Hi Vince & Philip,
TL;DR: After many trial-and-error steps, I got PAPI to work. I am using
version 4.4.0, and it seems to be the only one of all I have tried to
compile and work correctly.
The sysadmins installed libpapi from the SLES 11 repositories
(libpapi-3.7.2-0.10.1, papi-devel-3.7.2-0.10.1, papi-3.7.2-0.10.1), but
it didn't work corretly. It only detected 3 counters (including
PAPI_TOT_INS and PAPI_TOT_CYC), but they all returned zero and had an
output saying
PAPI Error:
pfm_find_full_event(RETIRED_MISPREDICTED_BRANCH_INSTRUCTIONS,0x7fffa09bd3f0):
event not found.
According to the software releases on the PAPI website, 4.1.0 is the
first version to have support for Westmere, but it does not compile
fine. I tried with 4.1.1, but had to add -Wno-unused-but-set-variable to
DBG in libpfm-3.y/
config.mk to make it compile. The output was the same
as for 3.7.2 from the repo (which I could not compile manually myself).
I later tried with 4.1.2, same problems. Then I went straight to the
latest 4.x release (4.4.0), and voilà! Everything worked fine with no
hassle.

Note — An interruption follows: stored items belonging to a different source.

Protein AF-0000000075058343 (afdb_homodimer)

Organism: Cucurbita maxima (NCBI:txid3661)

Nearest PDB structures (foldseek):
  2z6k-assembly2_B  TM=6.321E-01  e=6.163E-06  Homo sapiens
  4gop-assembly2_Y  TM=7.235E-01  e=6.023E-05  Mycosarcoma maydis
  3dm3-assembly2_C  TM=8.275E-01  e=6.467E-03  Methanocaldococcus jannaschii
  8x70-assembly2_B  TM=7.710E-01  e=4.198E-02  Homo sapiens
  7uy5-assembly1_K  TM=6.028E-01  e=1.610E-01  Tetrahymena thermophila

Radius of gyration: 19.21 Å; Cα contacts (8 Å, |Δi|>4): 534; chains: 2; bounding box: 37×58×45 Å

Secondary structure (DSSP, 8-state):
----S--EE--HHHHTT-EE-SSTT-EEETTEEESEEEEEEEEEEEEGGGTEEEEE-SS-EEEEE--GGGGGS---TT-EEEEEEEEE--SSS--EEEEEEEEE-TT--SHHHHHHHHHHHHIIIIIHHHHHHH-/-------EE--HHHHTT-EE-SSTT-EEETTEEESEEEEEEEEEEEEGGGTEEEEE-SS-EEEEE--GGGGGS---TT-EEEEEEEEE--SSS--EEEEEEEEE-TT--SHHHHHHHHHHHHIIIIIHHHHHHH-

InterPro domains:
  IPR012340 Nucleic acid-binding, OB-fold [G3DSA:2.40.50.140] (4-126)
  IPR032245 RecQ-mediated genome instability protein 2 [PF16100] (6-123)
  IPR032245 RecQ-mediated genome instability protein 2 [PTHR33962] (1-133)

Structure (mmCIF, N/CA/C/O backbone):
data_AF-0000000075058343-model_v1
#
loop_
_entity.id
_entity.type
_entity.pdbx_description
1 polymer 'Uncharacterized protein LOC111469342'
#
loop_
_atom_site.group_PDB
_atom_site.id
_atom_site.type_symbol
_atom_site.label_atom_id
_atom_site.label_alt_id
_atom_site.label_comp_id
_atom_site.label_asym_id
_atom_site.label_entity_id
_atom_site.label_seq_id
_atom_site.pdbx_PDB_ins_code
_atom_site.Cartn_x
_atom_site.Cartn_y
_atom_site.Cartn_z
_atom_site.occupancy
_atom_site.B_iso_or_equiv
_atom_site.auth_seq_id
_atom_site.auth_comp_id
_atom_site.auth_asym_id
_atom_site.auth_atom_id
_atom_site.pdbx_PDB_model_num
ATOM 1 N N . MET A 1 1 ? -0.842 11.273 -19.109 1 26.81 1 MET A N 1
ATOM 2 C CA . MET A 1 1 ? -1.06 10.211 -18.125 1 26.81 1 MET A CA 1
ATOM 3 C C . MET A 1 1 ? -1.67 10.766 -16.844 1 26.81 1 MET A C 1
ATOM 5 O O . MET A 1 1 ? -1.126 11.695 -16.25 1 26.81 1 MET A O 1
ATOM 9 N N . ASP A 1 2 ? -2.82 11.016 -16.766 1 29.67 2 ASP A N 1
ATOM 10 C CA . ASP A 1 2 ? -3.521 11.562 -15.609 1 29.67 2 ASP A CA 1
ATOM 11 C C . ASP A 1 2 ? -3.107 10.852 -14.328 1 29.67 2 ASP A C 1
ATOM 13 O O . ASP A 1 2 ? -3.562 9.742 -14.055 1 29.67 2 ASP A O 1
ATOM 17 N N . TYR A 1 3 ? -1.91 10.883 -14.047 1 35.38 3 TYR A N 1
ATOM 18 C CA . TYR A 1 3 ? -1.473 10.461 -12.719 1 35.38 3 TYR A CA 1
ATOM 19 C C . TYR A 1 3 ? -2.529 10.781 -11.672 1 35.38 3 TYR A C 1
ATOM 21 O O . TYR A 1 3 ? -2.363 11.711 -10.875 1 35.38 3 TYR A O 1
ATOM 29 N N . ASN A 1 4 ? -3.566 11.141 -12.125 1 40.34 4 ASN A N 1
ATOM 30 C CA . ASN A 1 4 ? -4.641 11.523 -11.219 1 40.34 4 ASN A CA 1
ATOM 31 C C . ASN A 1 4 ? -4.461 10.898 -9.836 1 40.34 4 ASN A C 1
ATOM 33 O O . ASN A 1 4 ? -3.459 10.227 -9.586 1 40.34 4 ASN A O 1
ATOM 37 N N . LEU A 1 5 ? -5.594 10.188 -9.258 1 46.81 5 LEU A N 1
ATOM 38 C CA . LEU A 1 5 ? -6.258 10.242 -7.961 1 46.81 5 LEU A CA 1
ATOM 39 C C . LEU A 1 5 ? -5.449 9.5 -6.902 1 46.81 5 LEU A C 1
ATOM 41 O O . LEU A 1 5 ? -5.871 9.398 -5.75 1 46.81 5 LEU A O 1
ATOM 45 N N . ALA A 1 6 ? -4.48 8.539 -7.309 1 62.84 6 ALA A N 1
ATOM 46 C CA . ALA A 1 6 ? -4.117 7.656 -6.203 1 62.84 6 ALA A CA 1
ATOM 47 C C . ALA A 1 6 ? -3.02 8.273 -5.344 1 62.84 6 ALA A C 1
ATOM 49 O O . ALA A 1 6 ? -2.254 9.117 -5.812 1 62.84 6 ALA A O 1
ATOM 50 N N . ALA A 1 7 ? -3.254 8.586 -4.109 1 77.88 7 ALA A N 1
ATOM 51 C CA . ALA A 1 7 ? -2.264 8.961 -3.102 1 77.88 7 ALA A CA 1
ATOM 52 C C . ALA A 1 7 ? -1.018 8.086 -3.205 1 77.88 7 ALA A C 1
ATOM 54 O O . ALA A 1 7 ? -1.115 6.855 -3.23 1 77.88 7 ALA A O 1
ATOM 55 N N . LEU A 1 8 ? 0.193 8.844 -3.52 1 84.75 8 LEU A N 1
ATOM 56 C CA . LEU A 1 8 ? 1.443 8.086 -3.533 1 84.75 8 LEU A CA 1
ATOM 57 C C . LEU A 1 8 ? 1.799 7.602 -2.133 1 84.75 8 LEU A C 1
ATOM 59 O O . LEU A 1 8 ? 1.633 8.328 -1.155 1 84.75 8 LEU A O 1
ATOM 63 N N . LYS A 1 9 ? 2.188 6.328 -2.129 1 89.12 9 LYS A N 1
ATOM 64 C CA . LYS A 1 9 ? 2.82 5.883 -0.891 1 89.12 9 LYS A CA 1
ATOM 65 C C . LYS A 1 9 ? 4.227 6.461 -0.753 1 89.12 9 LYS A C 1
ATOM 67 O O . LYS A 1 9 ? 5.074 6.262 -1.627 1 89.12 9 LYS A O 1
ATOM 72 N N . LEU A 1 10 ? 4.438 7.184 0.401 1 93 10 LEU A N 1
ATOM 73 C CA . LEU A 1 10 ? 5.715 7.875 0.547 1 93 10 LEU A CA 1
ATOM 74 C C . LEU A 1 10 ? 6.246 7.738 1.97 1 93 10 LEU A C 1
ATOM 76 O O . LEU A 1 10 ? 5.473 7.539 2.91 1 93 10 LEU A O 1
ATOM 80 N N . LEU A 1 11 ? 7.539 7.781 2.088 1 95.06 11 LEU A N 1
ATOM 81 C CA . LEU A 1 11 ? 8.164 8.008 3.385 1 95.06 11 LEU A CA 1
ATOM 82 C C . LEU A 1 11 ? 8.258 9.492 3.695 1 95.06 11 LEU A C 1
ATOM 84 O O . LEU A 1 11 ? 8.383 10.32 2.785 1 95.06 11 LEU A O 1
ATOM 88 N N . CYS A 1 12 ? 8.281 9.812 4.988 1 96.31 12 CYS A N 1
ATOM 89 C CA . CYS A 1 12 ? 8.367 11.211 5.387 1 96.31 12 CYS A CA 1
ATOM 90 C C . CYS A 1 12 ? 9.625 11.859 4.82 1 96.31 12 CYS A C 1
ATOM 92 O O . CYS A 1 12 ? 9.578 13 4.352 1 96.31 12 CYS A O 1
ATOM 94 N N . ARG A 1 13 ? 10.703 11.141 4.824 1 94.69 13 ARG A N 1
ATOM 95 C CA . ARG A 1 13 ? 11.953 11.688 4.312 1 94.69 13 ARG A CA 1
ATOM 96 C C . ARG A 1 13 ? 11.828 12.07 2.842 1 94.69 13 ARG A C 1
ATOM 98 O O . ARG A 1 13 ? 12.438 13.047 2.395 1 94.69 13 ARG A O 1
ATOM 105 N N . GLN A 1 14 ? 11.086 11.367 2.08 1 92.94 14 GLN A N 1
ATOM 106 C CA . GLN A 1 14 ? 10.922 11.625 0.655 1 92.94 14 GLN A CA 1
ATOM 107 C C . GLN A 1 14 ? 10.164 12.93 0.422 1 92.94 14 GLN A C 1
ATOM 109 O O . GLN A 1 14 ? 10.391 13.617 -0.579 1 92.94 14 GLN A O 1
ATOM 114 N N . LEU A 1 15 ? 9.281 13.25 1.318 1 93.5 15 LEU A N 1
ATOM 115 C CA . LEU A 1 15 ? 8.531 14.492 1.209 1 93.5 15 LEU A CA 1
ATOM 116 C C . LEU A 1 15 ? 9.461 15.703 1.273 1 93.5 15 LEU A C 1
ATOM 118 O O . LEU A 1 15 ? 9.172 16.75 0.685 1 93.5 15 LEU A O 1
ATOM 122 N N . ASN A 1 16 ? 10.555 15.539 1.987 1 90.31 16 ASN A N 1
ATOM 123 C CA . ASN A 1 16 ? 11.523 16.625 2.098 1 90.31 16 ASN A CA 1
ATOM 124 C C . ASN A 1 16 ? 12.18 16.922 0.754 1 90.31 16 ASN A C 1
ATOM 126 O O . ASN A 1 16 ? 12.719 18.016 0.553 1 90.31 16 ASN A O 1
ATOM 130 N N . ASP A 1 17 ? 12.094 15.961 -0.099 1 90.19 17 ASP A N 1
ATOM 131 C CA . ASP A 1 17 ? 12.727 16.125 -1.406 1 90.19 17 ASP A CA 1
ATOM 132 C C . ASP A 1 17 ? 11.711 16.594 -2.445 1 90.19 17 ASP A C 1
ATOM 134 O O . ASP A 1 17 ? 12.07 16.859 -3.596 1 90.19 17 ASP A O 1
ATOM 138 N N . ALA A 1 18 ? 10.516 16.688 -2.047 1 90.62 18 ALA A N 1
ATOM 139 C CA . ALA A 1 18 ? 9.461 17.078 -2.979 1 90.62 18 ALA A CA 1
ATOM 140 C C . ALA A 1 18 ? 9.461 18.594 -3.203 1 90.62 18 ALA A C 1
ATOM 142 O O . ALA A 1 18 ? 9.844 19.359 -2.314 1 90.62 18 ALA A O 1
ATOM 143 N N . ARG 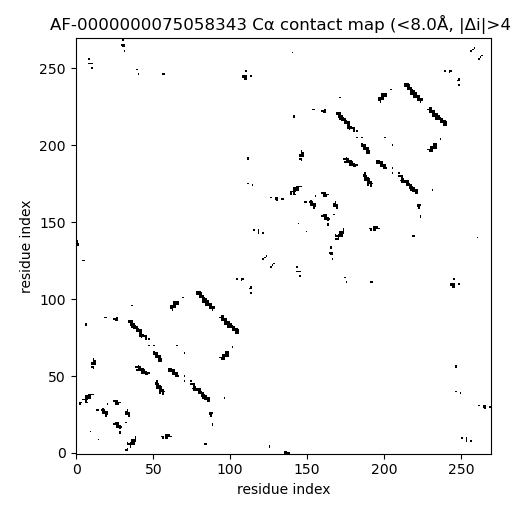A 1 19 ? 9.078 18.938 -4.398 1 89.5 19 ARG A N 1
ATOM 144 C CA . ARG A 1 19 ? 9.008 20.359 -4.766 1 89.5 19 ARG A CA 1
ATOM 145 C C . ARG A 1 19 ? 7.625 20.703 -5.312 1 89.5 19 ARG A C 1
ATOM 147 O O . ARG A 1 19 ? 6.938 19.859 -5.883 1 89.5 19 ARG A O 1
ATOM 154 N N . GLN A 1 20 ? 7.297 21.938 -5.141 1 89.12 20 GLN A N 1
ATOM 155 C CA . GLN A 1 20 ? 6.031 22.406 -5.691 1 89.12 20 GLN A CA 1
ATOM 156 C C . GLN A 1 20 ? 6.047 22.359 -7.219 1 89.12 20 GLN A C 1
ATOM 158 O O . GLN A 1 20 ? 7.027 22.75 -7.848 1 89.12 20 GLN A O 1
ATOM 163 N N . ALA A 1 21 ? 4.988 21.75 -7.727 1 86.62 21 ALA A N 1
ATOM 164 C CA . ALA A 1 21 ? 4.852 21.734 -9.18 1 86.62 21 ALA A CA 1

Maybe the reason is that the processors are Westmere EX?
The output of `ctests/zero`:
Test case 0: start, stop.
-----------------------------------------------
Default domain is: 1 (PAPI_DOM_USER)
Default granularity is: 1 (PAPI_GRN_THR)
Using 20000000 iterations of c += a*b
-------------------------------------------------------------------------
Test type : 1
PAPI_FP_INS : 60000028
PAPI_TOT_CYC : 200020238
Real usec : 73533
Real cycles : 196041287
Virt usec : 75182
Virt cycles : 200437878
-------------------------------------------------------------------------
Verification: PAPI_TOT_CYC should be roughly real_cycles
zero.c PASSED
The output of `libpfm4/perf_examples/self`:
INITIAL: 15,773 PERF_COUNT_HW_CPU_CYCLES (0.00% scaling,
raw=15,773, ena=11,538, run=11,538)
INITIAL: 21,688 PERF_COUNT_HW_INSTRUCTIONS (0.00%
scaling, raw=21,688, ena=62,870, run=62,870)
Final counts:
FINAL: 26,654,801,768 PERF_COUNT_HW_CPU_CYCLES (0.00% scaling,
raw=26,654,801,768, ena=9,997,788,016, run=9,997,788,016)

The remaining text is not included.